ARVADA, Colo. – This Saturday, 10 miles of hiking, biking and horse riding trails will open at the Rocky Flats National Refuge.
Friday, a spokesperson for the Fish and Wildlife Service said U.S. Secretary of the Interior Ryan Zinke had heard concerns about the opening of the Rocky Flats trails and decided to delay it in order to gather more information. The spokesperson then said a review was completed and the trails will open as scheduled.
Opening the trails is a controversial move, because some people say the government never completely cleaned up the plant that made nuclear weapons for 47 years and has been the subject of multiple lawsuits, including one on-going suit to keep the trails closed permanently.
So the Problem Solvers are getting both sides of the story – from those who say Rocky Flats has changed their lives forever and from the U.S. Fish and Wildlife Service and the Department of Energy, whom we asked for a tour of Rocky Flats, so we could it for ourselves.
On a bright and breezy, David Lucas, the Rocky Flats Refuge Manager took the Problem Solvers onto the refuge that’s just about 15 miles northwest of Denver and home to more than 800 species of plants and animals, including some that are endangered.
“(It’s) pretty remarkable from an ecological standpoint, what we’re looking at right here,” Lucas said, standing next to the old Lindsay Ranch, with a heard of elk in the distance.
But it’s also controversial, because of Rocky Flats explosive history.
The refuge surrounds what’s called the Central Operable Unit.
For 47 years, the Department of Energy used uranium and plutonium to make thousands of triggers for nuclear weapons here.
Then in 1989, the government raided the plant and shut it down. It then spent more than $7 billion and nearly 10 years cleaning it up.
The DOE’s Scott Surovchak is the legacy site manager for Rocky Flats and has spent decades working there.
When the Problem Solvers asked him if Rocky Flats is safe from any contamination now, he told us it absolutely is.
“There’s no difference between walking around on this surface and walking around on the refuge,” Surovchak said. “My people are out here every day.”
And their job is to make sure Rocky Flats is safe.
They have 15 water monitoring stations and three water decontamination systems that strip water of uranium, benzyne and trichloroethylene, but not what is considered the most dangerous element here – plutonium.
“Plutonium is not mobile in water. Plutonium is moved mechanically,” said Surovchak.
He told the FOX31 Problem Solvers there is still plutonium left at the Central Operable Unit, but it’s buried deep underground and tests show levels of it – and any nuclear matter here – are below what the government deems as safe.
“Well below,” Surovchak said. “And that equates to 10 to the minus-six excess cancer risk…which means an excess cancer of one in a million.
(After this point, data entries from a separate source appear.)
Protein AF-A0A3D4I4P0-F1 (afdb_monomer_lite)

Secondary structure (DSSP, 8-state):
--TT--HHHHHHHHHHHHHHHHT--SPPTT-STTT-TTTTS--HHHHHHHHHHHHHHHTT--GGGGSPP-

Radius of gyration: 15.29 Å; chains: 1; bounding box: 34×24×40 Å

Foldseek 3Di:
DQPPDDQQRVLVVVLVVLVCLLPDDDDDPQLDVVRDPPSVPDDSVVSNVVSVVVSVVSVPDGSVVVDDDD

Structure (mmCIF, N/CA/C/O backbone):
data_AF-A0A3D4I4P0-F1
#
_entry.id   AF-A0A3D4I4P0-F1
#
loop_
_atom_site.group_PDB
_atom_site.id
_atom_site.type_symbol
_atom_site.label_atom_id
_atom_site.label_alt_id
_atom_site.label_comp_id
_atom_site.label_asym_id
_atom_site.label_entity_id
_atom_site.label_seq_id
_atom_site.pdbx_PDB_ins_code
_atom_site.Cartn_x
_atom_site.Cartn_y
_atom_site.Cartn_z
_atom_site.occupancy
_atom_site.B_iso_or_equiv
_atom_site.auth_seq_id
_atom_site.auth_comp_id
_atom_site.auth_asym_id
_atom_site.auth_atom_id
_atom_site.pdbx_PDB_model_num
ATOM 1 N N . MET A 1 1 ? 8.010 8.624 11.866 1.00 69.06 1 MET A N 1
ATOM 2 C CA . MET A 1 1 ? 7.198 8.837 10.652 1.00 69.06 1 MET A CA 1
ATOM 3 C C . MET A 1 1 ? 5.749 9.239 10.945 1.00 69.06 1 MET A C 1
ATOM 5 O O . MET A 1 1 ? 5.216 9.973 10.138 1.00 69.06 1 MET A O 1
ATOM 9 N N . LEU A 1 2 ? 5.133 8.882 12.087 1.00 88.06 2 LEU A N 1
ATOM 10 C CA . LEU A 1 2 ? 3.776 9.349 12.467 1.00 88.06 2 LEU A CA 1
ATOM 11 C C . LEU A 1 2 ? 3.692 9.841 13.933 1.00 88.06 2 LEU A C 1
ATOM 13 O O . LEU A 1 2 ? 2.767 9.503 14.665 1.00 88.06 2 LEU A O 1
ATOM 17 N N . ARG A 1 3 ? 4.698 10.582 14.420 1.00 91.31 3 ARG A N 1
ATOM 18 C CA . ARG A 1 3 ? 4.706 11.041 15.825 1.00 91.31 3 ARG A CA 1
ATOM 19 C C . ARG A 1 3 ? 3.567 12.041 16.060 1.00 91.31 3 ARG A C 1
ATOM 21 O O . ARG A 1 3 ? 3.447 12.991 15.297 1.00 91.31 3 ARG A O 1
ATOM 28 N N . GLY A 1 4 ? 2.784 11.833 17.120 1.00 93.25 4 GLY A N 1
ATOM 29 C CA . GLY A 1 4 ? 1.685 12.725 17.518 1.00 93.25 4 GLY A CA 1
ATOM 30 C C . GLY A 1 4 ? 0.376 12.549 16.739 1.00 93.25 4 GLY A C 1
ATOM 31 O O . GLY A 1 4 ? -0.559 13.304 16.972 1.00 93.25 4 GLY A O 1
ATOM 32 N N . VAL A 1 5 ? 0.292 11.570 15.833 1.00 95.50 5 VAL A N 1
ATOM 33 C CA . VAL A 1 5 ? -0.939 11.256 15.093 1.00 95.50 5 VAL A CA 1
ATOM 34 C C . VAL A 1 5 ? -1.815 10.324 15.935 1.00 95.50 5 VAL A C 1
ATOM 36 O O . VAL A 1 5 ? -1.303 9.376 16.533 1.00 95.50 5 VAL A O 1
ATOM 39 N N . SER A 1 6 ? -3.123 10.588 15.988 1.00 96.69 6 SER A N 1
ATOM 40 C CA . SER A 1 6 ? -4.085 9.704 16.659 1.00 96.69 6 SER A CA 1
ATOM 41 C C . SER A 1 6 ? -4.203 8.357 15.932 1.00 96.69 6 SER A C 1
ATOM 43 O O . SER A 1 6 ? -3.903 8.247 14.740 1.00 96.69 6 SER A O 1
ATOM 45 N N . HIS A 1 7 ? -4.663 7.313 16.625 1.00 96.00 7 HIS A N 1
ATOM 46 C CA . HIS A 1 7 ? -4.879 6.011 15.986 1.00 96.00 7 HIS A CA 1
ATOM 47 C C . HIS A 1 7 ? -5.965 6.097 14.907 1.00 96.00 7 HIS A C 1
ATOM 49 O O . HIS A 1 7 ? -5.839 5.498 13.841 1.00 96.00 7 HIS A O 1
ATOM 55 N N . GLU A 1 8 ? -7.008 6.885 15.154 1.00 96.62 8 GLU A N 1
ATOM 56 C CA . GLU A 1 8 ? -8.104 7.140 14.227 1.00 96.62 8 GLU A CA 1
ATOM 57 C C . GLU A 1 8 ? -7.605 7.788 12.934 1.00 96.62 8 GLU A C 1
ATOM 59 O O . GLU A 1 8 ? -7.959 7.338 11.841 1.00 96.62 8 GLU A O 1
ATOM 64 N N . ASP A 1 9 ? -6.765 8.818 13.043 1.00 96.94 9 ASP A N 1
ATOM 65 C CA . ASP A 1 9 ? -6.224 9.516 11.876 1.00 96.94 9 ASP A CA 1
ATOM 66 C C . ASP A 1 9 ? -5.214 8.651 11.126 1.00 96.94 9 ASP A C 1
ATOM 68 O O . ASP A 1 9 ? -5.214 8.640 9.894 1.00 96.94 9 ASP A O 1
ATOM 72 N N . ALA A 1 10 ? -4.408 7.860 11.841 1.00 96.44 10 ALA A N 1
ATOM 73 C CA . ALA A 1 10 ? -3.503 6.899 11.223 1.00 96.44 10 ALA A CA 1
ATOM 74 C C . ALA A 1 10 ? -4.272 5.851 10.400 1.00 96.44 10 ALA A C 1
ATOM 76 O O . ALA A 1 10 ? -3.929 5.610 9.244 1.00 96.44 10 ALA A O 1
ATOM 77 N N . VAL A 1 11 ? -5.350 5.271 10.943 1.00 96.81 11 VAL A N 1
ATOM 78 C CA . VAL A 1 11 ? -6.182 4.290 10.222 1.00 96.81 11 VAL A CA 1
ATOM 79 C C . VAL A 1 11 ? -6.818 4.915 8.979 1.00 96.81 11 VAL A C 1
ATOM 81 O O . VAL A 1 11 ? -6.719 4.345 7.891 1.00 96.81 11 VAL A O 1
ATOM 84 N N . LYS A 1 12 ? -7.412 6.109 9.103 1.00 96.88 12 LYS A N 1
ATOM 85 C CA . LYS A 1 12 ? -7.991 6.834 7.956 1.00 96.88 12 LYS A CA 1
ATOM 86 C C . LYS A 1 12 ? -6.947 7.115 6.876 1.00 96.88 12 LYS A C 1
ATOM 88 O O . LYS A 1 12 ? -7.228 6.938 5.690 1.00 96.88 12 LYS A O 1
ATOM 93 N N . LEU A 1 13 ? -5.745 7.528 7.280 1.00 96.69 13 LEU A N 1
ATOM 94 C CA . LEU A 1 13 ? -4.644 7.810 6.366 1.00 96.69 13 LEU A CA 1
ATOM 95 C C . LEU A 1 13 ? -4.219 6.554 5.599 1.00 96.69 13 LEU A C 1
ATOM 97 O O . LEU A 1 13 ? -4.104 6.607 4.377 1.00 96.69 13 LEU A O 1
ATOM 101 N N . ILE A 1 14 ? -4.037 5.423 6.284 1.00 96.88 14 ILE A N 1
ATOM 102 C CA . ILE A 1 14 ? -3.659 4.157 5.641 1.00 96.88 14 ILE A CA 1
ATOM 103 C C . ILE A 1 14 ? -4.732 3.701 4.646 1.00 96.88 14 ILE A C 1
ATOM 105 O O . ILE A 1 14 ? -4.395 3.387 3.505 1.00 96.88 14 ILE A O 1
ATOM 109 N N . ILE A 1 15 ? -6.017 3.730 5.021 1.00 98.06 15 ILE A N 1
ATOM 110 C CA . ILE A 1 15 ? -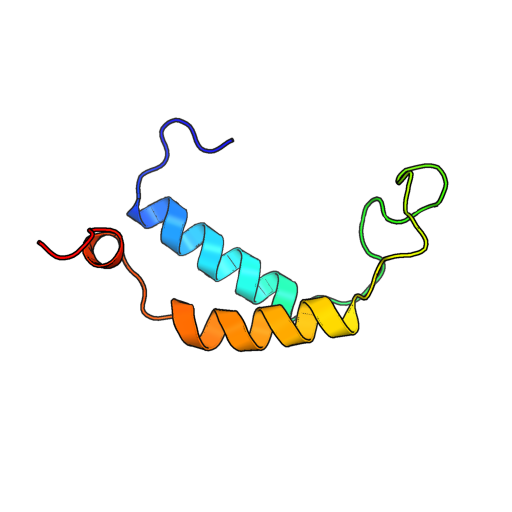7.122 3.369 4.113 1.00 98.06 15 ILE A CA 1
ATOM 111 C C . ILE A 1 15 ? -7.109 4.260 2.861 1.00 98.06 15 ILE A C 1
ATOM 113 O O . ILE A 1 15 ? -7.206 3.759 1.740 1.00 98.06 15 ILE A O 1
ATOM 117 N N . SER A 1 16 ? -6.925 5.572 3.037 1.00 98.00 16 SER A N 1
ATOM 118 C CA . SER A 1 16 ? -6.824 6.534 1.932 1.00 98.00 16 SER A CA 1
ATOM 119 C C . SER A 1 16 ? -5.635 6.244 1.008 1.00 98.00 16 SER A C 1
ATOM 121 O O . SER A 1 16 ? -5.783 6.229 -0.216 1.00 98.00 16 SER A O 1
ATOM 123 N N . ILE A 1 17 ? -4.458 5.950 1.570 1.00 97.56 17 ILE A N 1
ATOM 124 C CA . ILE A 1 17 ? -3.253 5.613 0.800 1.00 97.56 17 ILE A CA 1
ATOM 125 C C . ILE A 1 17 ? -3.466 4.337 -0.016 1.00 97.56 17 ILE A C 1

It’s an insignificant number.
But it’s a number that’s far from insignificant for two families that moved into homes near Rocky Flats in 2004.
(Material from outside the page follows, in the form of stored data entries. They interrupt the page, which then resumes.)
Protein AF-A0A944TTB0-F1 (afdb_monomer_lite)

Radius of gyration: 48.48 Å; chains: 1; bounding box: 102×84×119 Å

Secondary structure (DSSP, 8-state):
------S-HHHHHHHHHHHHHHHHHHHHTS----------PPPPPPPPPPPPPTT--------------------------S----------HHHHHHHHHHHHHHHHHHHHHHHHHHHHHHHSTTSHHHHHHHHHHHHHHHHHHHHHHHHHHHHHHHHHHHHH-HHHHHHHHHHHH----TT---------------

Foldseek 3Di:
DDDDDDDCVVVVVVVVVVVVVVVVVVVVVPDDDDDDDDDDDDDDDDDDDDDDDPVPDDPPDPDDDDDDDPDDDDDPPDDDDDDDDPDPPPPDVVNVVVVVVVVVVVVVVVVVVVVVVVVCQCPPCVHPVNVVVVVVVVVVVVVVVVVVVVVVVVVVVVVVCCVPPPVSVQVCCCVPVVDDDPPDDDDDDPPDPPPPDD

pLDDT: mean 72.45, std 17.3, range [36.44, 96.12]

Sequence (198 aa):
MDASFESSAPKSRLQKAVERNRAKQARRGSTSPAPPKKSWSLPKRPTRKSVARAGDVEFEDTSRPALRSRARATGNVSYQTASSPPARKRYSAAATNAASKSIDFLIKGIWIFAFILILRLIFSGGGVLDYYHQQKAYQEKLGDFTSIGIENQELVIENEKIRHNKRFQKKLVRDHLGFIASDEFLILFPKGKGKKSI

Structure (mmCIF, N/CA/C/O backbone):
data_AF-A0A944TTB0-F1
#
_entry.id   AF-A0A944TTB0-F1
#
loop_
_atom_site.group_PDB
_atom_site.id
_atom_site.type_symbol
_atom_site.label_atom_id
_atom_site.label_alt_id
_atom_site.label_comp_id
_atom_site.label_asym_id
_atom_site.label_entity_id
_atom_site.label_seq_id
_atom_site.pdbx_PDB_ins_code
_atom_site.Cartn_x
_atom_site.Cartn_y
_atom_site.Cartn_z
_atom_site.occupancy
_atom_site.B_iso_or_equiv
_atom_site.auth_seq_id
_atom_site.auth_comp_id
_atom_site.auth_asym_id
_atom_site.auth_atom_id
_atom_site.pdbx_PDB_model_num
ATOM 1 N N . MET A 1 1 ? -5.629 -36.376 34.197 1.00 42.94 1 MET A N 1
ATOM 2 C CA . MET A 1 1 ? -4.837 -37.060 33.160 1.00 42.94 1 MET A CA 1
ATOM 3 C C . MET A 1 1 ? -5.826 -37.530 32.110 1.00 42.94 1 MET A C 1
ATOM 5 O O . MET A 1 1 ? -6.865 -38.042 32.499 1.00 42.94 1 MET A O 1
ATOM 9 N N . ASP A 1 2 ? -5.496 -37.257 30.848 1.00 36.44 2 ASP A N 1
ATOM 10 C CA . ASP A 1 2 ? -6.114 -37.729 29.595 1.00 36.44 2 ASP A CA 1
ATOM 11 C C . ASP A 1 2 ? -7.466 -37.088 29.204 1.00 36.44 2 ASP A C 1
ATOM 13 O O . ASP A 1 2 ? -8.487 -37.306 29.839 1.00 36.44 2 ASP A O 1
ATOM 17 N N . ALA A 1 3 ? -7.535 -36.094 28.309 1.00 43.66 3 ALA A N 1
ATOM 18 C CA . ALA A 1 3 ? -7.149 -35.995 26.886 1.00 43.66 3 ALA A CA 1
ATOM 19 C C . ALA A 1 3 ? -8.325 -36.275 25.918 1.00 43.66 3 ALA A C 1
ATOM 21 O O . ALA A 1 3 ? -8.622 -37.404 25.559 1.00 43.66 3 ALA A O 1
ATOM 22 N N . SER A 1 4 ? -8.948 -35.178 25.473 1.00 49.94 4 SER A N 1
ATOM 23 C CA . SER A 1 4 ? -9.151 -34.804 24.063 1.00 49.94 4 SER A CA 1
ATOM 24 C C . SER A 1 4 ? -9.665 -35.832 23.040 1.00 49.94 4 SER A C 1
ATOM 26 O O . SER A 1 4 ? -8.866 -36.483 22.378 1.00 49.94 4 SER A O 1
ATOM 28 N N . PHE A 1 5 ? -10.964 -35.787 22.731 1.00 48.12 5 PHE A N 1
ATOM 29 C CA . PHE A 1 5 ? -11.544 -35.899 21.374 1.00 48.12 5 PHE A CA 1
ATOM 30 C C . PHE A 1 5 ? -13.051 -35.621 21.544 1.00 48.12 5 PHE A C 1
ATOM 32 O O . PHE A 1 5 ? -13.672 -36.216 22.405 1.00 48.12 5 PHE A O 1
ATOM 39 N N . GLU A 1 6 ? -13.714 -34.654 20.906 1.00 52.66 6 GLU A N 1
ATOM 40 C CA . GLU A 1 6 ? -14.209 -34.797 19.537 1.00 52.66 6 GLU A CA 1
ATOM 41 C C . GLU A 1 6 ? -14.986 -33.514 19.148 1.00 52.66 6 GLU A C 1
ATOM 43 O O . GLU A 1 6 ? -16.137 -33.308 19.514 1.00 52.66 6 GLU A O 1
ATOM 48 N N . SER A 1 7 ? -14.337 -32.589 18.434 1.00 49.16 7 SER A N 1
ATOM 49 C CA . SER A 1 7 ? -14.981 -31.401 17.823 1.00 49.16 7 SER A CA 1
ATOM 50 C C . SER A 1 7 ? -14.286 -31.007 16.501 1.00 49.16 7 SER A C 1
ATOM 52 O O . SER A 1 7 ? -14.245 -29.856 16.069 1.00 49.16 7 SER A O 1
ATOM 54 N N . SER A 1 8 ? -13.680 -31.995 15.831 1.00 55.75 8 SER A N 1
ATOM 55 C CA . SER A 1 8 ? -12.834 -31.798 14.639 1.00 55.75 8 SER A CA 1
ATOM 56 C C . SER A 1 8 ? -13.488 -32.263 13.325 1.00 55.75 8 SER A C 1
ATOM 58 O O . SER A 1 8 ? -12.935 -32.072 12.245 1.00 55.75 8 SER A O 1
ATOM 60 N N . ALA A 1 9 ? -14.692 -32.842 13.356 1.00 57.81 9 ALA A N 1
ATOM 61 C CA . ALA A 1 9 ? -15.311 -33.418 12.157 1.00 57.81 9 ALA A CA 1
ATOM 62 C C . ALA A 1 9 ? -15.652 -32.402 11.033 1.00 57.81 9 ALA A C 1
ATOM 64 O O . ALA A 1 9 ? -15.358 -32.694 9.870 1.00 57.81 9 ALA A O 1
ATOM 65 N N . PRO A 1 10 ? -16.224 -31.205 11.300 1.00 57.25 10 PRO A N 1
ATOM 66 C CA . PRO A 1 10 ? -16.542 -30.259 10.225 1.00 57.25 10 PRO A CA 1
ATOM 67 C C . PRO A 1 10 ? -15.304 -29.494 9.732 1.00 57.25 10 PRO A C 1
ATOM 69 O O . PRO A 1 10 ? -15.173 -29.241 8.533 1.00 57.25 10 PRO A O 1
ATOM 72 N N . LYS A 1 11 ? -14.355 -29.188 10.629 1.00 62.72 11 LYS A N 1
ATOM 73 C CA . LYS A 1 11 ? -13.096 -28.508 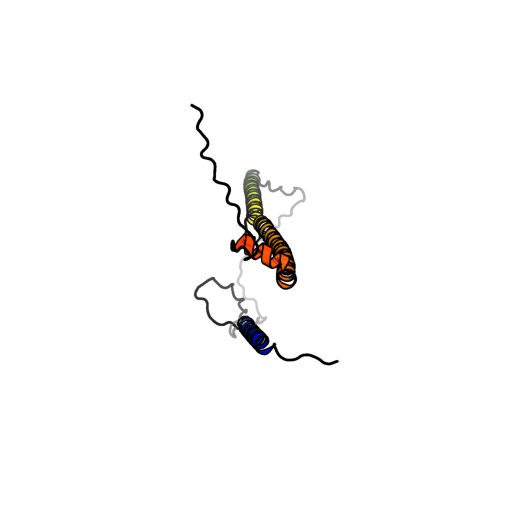10.285 1.00 62.72 11 LYS A CA 1
ATOM 74 C C . LYS A 1 11 ? -12.167 -29.414 9.471 1.00 62.72 11 LYS A C 1
ATOM 76 O O . LYS A 1 11 ? -11.606 -28.947 8.481 1.00 62.72 11 LYS A O 1
ATOM 81 N N . SER A 1 12 ? -12.084 -30.710 9.794 1.00 67.75 12 SER A N 1
ATOM 82 C CA . SER A 1 12 ? -11.282 -31.659 9.007 1.00 67.75 12 SER A CA 1
ATOM 83 C C . SER A 1 12 ? -11.890 -31.930 7.629 1.00 67.75 12 SER A C 1
ATOM 85 O O . SER A 1 12 ? -11.157 -32.058 6.650 1.00 67.75 12 SER A O 1
ATOM 87 N N . ARG A 1 13 ? -13.228 -31.937 7.501 1.00 70.94 13 ARG A N 1
ATOM 88 C CA . ARG A 1 13 ? -13.914 -32.042 6.200 1.00 70.94 13 ARG A CA 1
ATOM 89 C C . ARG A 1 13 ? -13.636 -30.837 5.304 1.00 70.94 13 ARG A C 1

Both Elaine McNeely and Elizabeth Panzer think that one in a million is their loved one.
This includes Elaine’s husband, Brian, who couldn’t believe what doctors told him a few years ago.
“They said, it looks like your ribs have been eating through and it looks like you have a mass in your heart,” McNeely told the Problem Solvers. “And I thought…they’re mistaken, not him. He’s athletic. But not from then on.”
Brian, who was a big and tough college football coach, was diagnosed with an extremely rare and deadly form of cancer, cardio angiosarcoma, in 2014 and succumbed to it a year later.
“I will blame his cancer and death on Rocky flats and I don’t want anybody to go through this,” McNeely said.
But somebody else is going through it just down the road from the McNeely’s.
That somebody is Panzer’s son, Nathan, who’s now 15.
He was diagnosed with the same rare cancer about the same time as Brian and is fighting for his life.
“It’s absolutely terrifying,” Panzer said. “I feel like I’ve had a Mac truck hit me the past couple months, where I’m trying to keep going and be productive in life. But I’m terrified.”
She’s terrified that the cancer could take Nathan’s life, too.
McNeely and Panzer will never know what caused the cancer. But they can’t help but think it’s possibly from plutonium in the dirt at Rocky Flats that was whipped up by the wind and carried to their neighborhood.
The two have become friends because of the cancer in their families.
“Expect miracles,” McNeely said to Panzer as they recently met at park near the homes just south of Rocky Flats. “They’re out there.”
The two are hoping and praying for a miracle, while wishing Rocky Flats would stay sealed off.
But unless the current lawsuit is successful, that probably won’t happen.
“We believe it (Rocky Flats National Wildlife Refuge) is safe for our employees and our visitors,” said Lucas, the refuge’s manager.
So now it’s up to the public to decide if they want to take a trek on the trails and see all of what Rocky Flats has to offer.
The Department of Energy has posted the results of its studies about Rocky Flats here.
Meanwhile, many metro area school districts have barred students from taking field trips to Rocky Flats.